■ **YOUR TASK**: Below, locate the line that contains "Protein AF-A0A401XIW5-F1 (afdb_monomer_lite)". Repeat exactly from that line to the line that contains "ATOM 10 C CA", inclusive, leaving out the pictures.

═══ RECORDS FOR THIS EXERCISE ═══

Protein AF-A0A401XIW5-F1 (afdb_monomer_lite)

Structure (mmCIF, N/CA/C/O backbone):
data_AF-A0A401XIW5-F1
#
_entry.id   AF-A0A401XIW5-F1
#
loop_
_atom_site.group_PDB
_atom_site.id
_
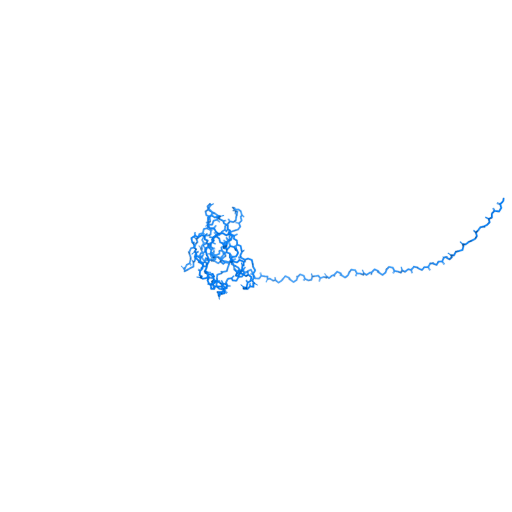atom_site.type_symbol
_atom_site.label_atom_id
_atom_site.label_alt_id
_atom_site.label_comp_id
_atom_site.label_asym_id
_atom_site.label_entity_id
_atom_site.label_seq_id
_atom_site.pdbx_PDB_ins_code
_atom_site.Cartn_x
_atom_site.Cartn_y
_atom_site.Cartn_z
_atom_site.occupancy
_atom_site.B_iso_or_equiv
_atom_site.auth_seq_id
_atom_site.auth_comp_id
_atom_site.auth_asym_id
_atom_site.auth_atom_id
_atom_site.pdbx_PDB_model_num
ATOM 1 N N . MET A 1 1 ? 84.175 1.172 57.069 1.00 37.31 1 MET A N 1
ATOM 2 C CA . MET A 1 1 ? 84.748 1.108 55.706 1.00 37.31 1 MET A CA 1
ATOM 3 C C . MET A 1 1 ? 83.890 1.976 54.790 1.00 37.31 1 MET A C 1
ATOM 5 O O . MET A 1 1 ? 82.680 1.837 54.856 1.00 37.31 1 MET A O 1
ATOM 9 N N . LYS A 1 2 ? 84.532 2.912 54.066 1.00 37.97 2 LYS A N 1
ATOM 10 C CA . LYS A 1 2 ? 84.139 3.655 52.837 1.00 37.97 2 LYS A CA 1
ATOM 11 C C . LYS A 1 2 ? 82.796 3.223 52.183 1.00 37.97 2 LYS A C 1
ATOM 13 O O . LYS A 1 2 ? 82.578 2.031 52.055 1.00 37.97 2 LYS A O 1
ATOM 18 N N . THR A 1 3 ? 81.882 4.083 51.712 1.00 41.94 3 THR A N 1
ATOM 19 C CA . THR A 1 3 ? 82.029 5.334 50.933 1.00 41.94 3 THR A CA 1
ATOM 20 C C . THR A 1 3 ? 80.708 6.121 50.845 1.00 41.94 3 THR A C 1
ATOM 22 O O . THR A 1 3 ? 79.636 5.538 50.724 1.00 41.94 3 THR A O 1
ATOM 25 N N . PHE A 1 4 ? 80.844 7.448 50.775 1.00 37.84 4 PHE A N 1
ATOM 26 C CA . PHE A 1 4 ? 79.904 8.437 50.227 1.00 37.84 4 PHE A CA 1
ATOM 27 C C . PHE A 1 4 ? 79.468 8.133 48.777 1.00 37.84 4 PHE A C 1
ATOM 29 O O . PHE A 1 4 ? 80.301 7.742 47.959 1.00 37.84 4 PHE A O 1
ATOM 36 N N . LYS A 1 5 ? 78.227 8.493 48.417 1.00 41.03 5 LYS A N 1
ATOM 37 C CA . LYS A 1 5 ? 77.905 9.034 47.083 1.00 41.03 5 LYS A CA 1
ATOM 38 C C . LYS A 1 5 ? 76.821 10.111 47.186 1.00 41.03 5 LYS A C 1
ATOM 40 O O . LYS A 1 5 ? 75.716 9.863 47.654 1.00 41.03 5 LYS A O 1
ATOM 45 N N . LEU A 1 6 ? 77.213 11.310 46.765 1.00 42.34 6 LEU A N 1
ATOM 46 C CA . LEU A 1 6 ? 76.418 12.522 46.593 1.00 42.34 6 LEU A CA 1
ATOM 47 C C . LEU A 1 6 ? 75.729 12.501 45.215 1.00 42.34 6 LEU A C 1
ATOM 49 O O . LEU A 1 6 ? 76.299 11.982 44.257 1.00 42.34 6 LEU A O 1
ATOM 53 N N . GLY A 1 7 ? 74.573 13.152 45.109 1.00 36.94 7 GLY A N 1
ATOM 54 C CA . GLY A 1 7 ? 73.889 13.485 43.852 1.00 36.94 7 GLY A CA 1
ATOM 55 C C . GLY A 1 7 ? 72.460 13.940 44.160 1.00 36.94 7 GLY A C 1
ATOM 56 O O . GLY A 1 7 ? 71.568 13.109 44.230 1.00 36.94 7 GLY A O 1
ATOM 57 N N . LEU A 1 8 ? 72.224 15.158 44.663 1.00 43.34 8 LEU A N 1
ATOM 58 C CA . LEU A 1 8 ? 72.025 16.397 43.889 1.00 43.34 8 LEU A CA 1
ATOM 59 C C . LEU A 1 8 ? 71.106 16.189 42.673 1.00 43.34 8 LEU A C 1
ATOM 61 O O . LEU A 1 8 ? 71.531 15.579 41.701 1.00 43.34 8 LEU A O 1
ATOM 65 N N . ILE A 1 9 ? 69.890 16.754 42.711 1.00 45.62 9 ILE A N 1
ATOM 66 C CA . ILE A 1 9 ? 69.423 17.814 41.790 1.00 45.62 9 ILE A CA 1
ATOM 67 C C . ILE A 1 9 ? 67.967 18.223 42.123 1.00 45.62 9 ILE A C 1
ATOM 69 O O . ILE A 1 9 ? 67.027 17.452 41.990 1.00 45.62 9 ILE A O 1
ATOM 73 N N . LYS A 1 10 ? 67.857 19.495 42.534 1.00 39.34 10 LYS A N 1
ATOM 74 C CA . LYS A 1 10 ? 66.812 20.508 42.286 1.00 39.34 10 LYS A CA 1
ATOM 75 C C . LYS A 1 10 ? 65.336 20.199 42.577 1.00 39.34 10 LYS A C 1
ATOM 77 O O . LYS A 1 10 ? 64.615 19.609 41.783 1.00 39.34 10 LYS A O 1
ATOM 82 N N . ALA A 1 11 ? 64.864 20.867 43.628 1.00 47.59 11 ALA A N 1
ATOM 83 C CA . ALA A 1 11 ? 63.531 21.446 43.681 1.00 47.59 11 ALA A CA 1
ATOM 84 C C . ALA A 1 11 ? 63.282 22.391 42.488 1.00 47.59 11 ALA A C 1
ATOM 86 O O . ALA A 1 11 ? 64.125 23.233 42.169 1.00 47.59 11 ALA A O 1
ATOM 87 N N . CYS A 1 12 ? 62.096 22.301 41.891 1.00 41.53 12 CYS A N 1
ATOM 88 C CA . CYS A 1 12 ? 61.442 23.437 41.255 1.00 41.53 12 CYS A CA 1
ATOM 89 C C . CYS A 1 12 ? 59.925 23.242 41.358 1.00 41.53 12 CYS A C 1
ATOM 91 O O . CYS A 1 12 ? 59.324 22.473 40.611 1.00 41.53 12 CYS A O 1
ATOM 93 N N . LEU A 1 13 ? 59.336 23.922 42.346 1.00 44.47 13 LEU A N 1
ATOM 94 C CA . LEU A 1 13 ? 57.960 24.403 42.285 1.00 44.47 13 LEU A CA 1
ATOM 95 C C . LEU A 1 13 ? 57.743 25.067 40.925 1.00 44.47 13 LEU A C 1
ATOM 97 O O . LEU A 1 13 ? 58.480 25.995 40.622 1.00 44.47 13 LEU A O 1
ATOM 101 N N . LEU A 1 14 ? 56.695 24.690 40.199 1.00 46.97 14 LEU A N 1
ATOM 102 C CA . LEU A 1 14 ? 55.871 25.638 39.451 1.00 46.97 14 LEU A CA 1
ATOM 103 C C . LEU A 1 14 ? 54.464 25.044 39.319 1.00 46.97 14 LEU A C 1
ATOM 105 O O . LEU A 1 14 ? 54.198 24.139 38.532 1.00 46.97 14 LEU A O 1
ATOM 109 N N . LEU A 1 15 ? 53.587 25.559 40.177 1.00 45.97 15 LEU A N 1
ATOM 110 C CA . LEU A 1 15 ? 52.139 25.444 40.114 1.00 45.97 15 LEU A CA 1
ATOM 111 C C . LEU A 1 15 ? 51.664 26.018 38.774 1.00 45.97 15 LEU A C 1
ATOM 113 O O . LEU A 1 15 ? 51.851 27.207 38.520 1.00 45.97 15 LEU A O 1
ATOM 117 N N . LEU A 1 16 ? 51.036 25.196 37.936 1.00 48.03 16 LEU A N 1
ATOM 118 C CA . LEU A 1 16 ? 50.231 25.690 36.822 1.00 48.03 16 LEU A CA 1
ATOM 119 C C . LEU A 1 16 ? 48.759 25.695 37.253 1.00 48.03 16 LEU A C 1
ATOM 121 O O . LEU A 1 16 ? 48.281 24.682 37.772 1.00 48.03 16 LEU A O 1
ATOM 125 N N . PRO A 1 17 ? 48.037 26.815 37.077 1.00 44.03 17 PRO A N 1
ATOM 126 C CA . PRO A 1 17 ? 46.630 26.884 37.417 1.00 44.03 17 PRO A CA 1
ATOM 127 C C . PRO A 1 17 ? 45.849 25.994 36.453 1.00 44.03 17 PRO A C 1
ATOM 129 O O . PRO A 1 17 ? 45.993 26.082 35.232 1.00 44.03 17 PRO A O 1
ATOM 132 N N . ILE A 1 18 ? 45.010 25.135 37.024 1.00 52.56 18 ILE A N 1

═══
═══ RECORDS FOR THIS EXERCISE ═══

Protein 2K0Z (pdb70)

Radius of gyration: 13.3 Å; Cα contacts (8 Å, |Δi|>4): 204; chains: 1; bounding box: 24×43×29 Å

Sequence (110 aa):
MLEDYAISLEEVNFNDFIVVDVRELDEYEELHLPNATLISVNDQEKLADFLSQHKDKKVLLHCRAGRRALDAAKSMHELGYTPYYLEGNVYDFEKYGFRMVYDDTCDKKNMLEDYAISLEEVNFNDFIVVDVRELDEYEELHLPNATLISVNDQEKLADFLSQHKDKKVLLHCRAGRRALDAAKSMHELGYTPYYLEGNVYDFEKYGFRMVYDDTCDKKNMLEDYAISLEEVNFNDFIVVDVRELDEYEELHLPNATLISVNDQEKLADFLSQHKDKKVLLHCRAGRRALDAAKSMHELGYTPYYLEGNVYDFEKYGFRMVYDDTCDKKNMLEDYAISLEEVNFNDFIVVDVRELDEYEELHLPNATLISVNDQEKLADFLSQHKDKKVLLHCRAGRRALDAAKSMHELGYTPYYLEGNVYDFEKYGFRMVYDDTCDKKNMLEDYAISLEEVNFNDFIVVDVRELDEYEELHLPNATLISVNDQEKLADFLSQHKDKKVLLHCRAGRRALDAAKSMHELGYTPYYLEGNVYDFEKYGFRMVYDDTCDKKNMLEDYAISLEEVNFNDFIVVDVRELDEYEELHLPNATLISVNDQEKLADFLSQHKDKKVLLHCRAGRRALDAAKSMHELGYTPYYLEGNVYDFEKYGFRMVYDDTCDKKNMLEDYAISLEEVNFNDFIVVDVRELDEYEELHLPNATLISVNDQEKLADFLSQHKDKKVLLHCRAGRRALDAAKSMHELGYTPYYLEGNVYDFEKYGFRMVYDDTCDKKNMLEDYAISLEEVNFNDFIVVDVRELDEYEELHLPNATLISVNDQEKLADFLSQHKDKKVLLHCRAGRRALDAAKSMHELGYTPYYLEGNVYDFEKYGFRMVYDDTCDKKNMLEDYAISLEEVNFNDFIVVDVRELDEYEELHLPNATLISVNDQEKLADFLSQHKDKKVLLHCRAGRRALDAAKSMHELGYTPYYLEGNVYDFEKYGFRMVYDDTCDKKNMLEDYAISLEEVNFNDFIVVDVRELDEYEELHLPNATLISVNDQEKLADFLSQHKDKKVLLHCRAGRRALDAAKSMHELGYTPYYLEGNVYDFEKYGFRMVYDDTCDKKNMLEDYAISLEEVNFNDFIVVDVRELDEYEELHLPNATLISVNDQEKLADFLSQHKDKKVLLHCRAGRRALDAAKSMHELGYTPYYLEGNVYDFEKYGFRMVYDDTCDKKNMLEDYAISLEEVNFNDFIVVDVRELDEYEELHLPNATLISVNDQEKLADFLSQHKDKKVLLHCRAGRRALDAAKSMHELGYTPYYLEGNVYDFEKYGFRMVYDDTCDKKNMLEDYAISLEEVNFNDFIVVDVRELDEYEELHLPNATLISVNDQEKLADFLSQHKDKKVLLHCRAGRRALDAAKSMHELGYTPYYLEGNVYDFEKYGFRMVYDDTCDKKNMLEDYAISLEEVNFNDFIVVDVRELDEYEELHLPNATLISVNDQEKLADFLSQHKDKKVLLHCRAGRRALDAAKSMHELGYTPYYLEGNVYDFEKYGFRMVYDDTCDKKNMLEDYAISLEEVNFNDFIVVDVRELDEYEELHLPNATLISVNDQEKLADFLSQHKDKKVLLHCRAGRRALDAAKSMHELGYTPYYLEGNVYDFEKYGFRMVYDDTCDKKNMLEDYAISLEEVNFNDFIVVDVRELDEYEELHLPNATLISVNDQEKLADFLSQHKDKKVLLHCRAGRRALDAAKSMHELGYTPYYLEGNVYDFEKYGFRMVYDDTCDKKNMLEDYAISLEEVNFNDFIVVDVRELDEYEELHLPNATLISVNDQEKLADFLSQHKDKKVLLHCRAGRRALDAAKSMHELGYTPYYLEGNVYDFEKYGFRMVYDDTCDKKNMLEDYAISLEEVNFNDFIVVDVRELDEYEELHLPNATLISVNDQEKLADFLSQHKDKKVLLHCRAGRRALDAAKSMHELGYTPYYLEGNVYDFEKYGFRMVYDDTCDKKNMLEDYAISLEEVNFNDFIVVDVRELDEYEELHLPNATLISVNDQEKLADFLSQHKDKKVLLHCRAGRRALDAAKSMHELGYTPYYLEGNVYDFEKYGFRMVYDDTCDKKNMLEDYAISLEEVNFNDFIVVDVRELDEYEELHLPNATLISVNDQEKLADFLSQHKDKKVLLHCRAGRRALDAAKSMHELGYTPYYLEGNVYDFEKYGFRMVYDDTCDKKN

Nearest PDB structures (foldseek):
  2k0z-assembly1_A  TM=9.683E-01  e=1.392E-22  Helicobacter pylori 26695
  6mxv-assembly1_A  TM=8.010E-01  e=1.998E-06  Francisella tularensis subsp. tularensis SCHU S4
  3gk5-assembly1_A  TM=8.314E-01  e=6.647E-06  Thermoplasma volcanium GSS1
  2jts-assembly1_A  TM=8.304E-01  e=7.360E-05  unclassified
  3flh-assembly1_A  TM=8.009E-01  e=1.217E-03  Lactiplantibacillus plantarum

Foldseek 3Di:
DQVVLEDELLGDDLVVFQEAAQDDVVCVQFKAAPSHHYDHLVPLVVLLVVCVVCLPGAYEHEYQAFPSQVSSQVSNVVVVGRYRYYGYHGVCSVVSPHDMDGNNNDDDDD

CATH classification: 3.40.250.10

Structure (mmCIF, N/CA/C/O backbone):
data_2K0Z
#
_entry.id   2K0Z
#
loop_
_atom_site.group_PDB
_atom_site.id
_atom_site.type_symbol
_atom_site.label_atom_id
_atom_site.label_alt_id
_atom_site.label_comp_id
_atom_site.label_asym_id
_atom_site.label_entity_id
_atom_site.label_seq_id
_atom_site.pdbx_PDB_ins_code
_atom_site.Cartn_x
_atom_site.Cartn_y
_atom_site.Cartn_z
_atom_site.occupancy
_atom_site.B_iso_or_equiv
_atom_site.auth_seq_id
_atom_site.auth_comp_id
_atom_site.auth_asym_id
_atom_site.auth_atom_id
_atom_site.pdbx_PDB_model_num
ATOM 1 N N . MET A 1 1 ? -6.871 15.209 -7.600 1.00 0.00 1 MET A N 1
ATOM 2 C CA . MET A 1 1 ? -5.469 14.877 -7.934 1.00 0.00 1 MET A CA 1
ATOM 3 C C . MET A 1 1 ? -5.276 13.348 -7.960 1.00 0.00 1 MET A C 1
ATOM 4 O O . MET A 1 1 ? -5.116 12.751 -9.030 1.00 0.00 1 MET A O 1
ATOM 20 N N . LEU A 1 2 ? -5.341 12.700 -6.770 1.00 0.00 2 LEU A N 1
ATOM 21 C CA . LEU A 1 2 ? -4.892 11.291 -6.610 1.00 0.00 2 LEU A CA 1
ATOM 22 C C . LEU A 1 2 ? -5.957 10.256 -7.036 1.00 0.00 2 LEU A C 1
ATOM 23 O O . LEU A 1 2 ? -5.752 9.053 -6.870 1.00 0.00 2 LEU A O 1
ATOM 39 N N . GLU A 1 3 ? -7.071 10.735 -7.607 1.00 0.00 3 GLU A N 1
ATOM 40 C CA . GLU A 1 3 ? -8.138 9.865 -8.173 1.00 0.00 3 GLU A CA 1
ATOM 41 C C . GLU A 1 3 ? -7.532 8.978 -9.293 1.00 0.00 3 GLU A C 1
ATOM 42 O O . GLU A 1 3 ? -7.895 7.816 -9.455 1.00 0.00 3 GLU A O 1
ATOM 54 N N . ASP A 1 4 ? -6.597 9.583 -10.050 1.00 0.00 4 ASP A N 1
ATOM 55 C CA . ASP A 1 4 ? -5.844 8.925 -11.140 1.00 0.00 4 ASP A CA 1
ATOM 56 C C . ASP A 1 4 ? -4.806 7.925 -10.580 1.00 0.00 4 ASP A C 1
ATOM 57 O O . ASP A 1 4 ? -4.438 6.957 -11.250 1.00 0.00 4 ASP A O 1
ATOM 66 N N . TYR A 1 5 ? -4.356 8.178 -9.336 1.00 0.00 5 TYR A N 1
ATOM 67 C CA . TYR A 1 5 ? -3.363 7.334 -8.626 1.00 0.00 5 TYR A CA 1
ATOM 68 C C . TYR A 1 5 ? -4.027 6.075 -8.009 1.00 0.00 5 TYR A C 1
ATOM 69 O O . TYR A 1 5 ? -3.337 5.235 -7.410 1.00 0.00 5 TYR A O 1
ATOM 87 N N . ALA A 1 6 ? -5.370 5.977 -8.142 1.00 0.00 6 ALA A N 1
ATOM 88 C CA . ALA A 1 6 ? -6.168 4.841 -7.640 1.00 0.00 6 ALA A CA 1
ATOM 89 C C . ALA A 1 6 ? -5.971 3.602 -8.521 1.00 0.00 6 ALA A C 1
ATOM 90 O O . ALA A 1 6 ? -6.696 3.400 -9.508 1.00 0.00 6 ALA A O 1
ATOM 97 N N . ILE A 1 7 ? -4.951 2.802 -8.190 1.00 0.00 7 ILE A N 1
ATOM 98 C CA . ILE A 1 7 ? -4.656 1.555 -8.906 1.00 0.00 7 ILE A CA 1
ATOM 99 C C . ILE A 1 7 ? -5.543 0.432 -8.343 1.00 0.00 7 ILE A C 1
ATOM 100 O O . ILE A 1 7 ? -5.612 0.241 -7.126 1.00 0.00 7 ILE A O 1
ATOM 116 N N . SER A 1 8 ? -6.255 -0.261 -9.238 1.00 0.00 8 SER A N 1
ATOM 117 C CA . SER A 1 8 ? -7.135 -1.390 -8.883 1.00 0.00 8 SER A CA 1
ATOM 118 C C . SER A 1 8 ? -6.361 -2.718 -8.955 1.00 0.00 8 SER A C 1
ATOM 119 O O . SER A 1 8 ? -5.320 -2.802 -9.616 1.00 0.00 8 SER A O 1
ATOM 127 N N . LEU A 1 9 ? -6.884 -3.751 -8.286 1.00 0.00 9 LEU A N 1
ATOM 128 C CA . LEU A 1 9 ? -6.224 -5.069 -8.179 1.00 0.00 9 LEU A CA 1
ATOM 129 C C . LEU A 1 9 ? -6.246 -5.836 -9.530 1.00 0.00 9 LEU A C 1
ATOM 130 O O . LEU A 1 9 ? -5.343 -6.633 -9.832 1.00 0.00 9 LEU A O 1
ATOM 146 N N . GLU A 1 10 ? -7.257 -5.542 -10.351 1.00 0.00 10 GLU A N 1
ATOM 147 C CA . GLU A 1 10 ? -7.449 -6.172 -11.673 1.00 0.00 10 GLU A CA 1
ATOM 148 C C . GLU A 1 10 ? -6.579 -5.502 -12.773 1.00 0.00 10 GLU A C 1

═══

■ **RESULT FOR THIS TASK**:
Protein AF-A0A401XIW5-F1 (afdb_monomer_lite)

Structure (mmCIF, N/CA/C/O backbone):
data_AF-A0A401XIW5-F1
#
_entry.id   AF-A0A401XIW5-F1
#
loop_
_atom_site.group_PDB
_atom_site.id
_
atom_site.type_symbol
_atom_site.label_atom_id
_atom_site.label_alt_id
_atom_site.label_comp_id
_atom_site.label_asym_id
_atom_site.label_entity_id
_atom_site.label_seq_id
_atom_site.pdbx_PDB_ins_code
_atom_site.Cartn_x
_atom_site.Cartn_y
_atom_site.Cartn_z
_atom_site.occupancy
_atom_site.B_iso_or_equiv
_atom_site.auth_seq_id
_atom_site.auth_comp_id
_atom_site.auth_asym_id
_atom_site.auth_atom_id
_atom_site.pdbx_PDB_model_num
ATOM 1 N N . MET A 1 1 ? 84.175 1.172 57.069 1.00 37.31 1 MET A N 1
ATOM 2 C CA . MET A 1 1 ? 84.748 1.108 55.706 1.00 37.31 1 MET A CA 1
ATOM 3 C C . MET A 1 1 ? 83.890 1.976 54.790 1.00 37.31 1 MET A C 1
ATOM 5 O O . MET A 1 1 ? 82.680 1.837 54.856 1.00 37.31 1 MET A O 1
ATOM 9 N N . LYS A 1 2 ? 84.532 2.912 54.066 1.00 37.97 2 LYS A N 1
ATOM 10 C CA . LYS A 1 2 ? 84.139 3.655 52.837 1.00 37.97 2 LYS A CA 1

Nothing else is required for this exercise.